12. Remedies. Company understands that any violation or threatened violation of these Terms may cause irreparable injury to OpenReel, and that OpenReel may seek injunctive relief in addition to all legal remedies.

13. Assignment. Neither party may assign these Terms or delegate its performance without the other party’s prior written consent, and any attempt to do so is void; except either party may assign these Terms to an affiliate or in connection with a merger, acquisition, corporate reorganization, or sale of all or substantially all of its assets to which these Terms relate. These Terms are binding upon and inures to the benefit of the parties’ permitted successors and assigns.

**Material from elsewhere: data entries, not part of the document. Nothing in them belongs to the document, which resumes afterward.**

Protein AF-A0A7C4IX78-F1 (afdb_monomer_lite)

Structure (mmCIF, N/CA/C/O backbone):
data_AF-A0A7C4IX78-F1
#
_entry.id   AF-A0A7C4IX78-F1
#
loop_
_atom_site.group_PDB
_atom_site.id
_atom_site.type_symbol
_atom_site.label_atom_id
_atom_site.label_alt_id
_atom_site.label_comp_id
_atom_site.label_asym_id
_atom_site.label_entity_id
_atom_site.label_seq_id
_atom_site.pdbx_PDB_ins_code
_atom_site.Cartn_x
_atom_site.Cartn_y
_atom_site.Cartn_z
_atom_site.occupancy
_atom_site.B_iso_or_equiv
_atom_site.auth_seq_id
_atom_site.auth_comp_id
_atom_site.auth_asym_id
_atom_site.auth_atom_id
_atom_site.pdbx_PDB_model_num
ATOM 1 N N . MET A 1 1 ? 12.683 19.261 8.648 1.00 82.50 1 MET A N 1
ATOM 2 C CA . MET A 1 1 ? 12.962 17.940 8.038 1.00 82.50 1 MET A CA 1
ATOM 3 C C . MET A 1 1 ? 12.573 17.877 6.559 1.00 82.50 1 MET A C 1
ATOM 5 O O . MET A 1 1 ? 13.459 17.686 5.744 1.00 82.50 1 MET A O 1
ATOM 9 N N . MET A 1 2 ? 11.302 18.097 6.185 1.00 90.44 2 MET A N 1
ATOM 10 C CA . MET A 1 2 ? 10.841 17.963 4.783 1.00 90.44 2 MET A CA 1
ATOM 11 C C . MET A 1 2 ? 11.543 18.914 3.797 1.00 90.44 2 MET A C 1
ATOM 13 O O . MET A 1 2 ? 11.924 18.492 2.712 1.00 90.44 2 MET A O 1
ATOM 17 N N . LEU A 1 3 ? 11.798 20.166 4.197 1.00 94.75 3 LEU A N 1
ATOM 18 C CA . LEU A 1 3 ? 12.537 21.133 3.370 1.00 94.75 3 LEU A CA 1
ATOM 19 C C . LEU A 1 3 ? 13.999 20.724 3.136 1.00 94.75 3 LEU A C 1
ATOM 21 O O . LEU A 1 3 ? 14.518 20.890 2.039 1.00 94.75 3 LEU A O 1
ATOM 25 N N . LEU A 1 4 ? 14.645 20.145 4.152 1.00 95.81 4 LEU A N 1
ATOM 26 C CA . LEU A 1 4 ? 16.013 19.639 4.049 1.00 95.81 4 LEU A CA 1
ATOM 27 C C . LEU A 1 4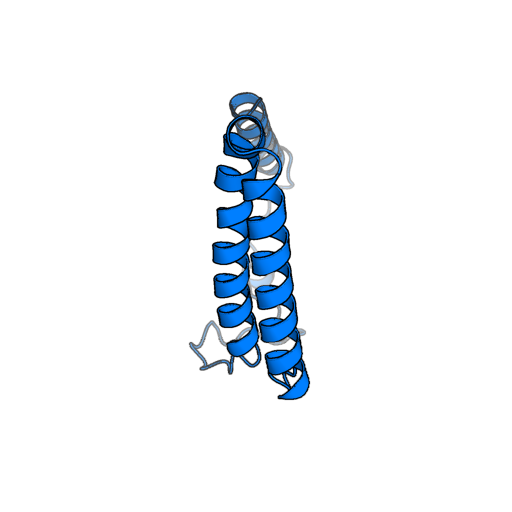 ? 16.075 18.423 3.113 1.00 95.81 4 LEU A C 1
ATOM 29 O O . LEU A 1 4 ? 16.965 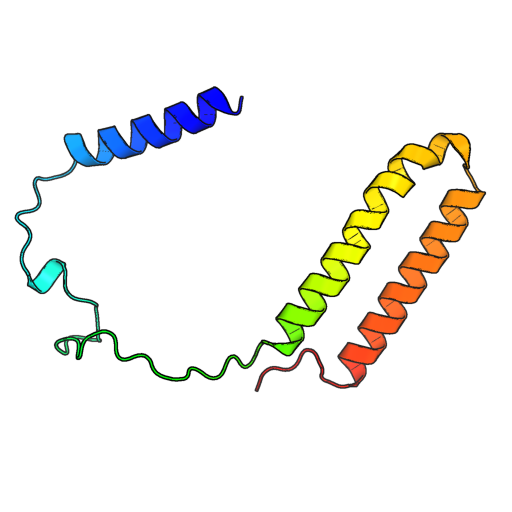18.339 2.276 1.00 95.81 4 LEU A O 1
ATOM 33 N N . ALA A 1 5 ? 15.102 17.514 3.214 1.00 95.19 5 ALA A N 1
ATOM 34 C CA . ALA A 1 5 ? 14.996 16.366 2.318 1.00 95.19 5 ALA A CA 1
ATOM 35 C C . ALA A 1 5 ? 14.782 16.803 0.859 1.00 95.19 5 ALA A C 1
ATOM 37 O O . ALA A 1 5 ? 15.493 16.337 -0.027 1.00 95.19 5 ALA A O 1
ATOM 38 N N . GLY A 1 6 ? 13.867 17.749 0.618 1.00 96.50 6 GLY A N 1
ATOM 39 C CA . GLY A 1 6 ? 13.650 18.314 -0.716 1.00 96.50 6 GLY A CA 1
ATOM 40 C C . GLY A 1 6 ? 14.906 18.989 -1.272 1.00 96.50 6 GLY A C 1
ATOM 41 O O . GLY A 1 6 ? 15.281 18.745 -2.416 1.00 96.50 6 GLY A O 1
ATOM 42 N N . PHE A 1 7 ? 15.604 19.767 -0.440 1.00 97.19 7 PHE A N 1
ATOM 43 C CA . PHE A 1 7 ? 16.868 20.397 -0.818 1.00 97.19 7 PHE A CA 1
ATOM 44 C C . PHE A 1 7 ? 17.940 19.369 -1.200 1.00 97.19 7 PHE A C 1
ATOM 46 O O . PHE A 1 7 ? 18.595 19.530 -2.226 1.00 97.19 7 PHE A O 1
ATOM 53 N N . LEU A 1 8 ? 18.093 18.292 -0.426 1.00 97.06 8 LEU A N 1
ATOM 54 C CA . LEU A 1 8 ? 19.067 17.238 -0.717 1.00 97.06 8 LEU A CA 1
ATOM 55 C C . LEU A 1 8 ? 18.766 16.510 -2.031 1.00 97.06 8 LEU A C 1
ATOM 57 O O . LEU A 1 8 ? 19.689 16.260 -2.799 1.00 97.06 8 LEU A O 1
ATOM 61 N N . VAL A 1 9 ? 17.496 16.215 -2.329 1.00 96.69 9 VAL A N 1
ATOM 62 C CA . VAL A 1 9 ? 17.106 15.592 -3.609 1.00 96.69 9 VAL A CA 1
ATOM 63 C C . VAL A 1 9 ? 17.510 16.476 -4.787 1.00 96.69 9 VAL A C 1
ATOM 65 O O . VAL A 1 9 ? 18.135 15.997 -5.732 1.00 96.69 9 VAL A O 1
ATOM 68 N N . VAL A 1 10 ? 17.204 17.773 -4.713 1.00 96.50 10 VAL A N 1
ATOM 69 C CA . VAL A 1 10 ? 17.556 18.730 -5.771 1.00 96.50 10 VAL A CA 1
ATOM 70 C C . VAL A 1 10 ? 19.073 18.875 -5.894 1.00 96.50 10 VAL A C 1
ATOM 72 O O . VAL A 1 10 ? 19.598 18.855 -7.005 1.00 96.50 10 VAL A O 1
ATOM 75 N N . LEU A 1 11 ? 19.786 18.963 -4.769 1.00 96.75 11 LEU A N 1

14. Miscellaneous. These Terms are governed by New York law without reference to its conflict of laws principles. All claims arising under these Terms will be litigated exclusively in the federal or state courts of New York County, New York. The parties submit to the jurisdiction in those courts. These Terms, including any order form issued by OpenReel, constitutes the entire agreement and supersedes any other agreement of the parties relating to its subject matter. If Company and OpenReel have previously executed or are otherwise bound by an agreement governing use of other OpenReel products or services, including OpenReel’s remote video recording product, Company acknowledges that such agreement will not govern Company’s use of the Services under these Terms. No usage of trade or other regular practice or method of dealing between the parties will be used to modify, interpret, or supplement these Terms. Neither party will be treated as having waived any rights by not exercising (or delaying the exercise of) any rights under these Terms. OpenReel may use subcontractors or other third parties to perform its obligations under these Terms, but OpenReel will remain responsible for all such obligations.  If any provision (or portion of a provision) of these Terms are invalid, illegal, or unenforceable, the rest of these Terms will remain in effect. We reserve the right, at our sole discretion, to change or modify portions of these Terms at any time, and if we do, we will notify you, either through the Services user interface, in an email notification, or through other commercially reasonable means. Any such changes will become effective no earlier than 10 days after they are sent to you, except that, changes addressing new functions of the Service or changes made for legal reasons will be effective immediately.  Your continued use of the Service after the date any such changes become effective constitutes your acceptance of the new Terms. Except as otherwise provided in this Section 14, these Terms may only be amended by a written amendment that: (A) states that it is amending these Terms; and (B) is signed by both parties. These Terms may be executed in two counterparts; each counterpart is an original, and all counterparts together are the same agreement.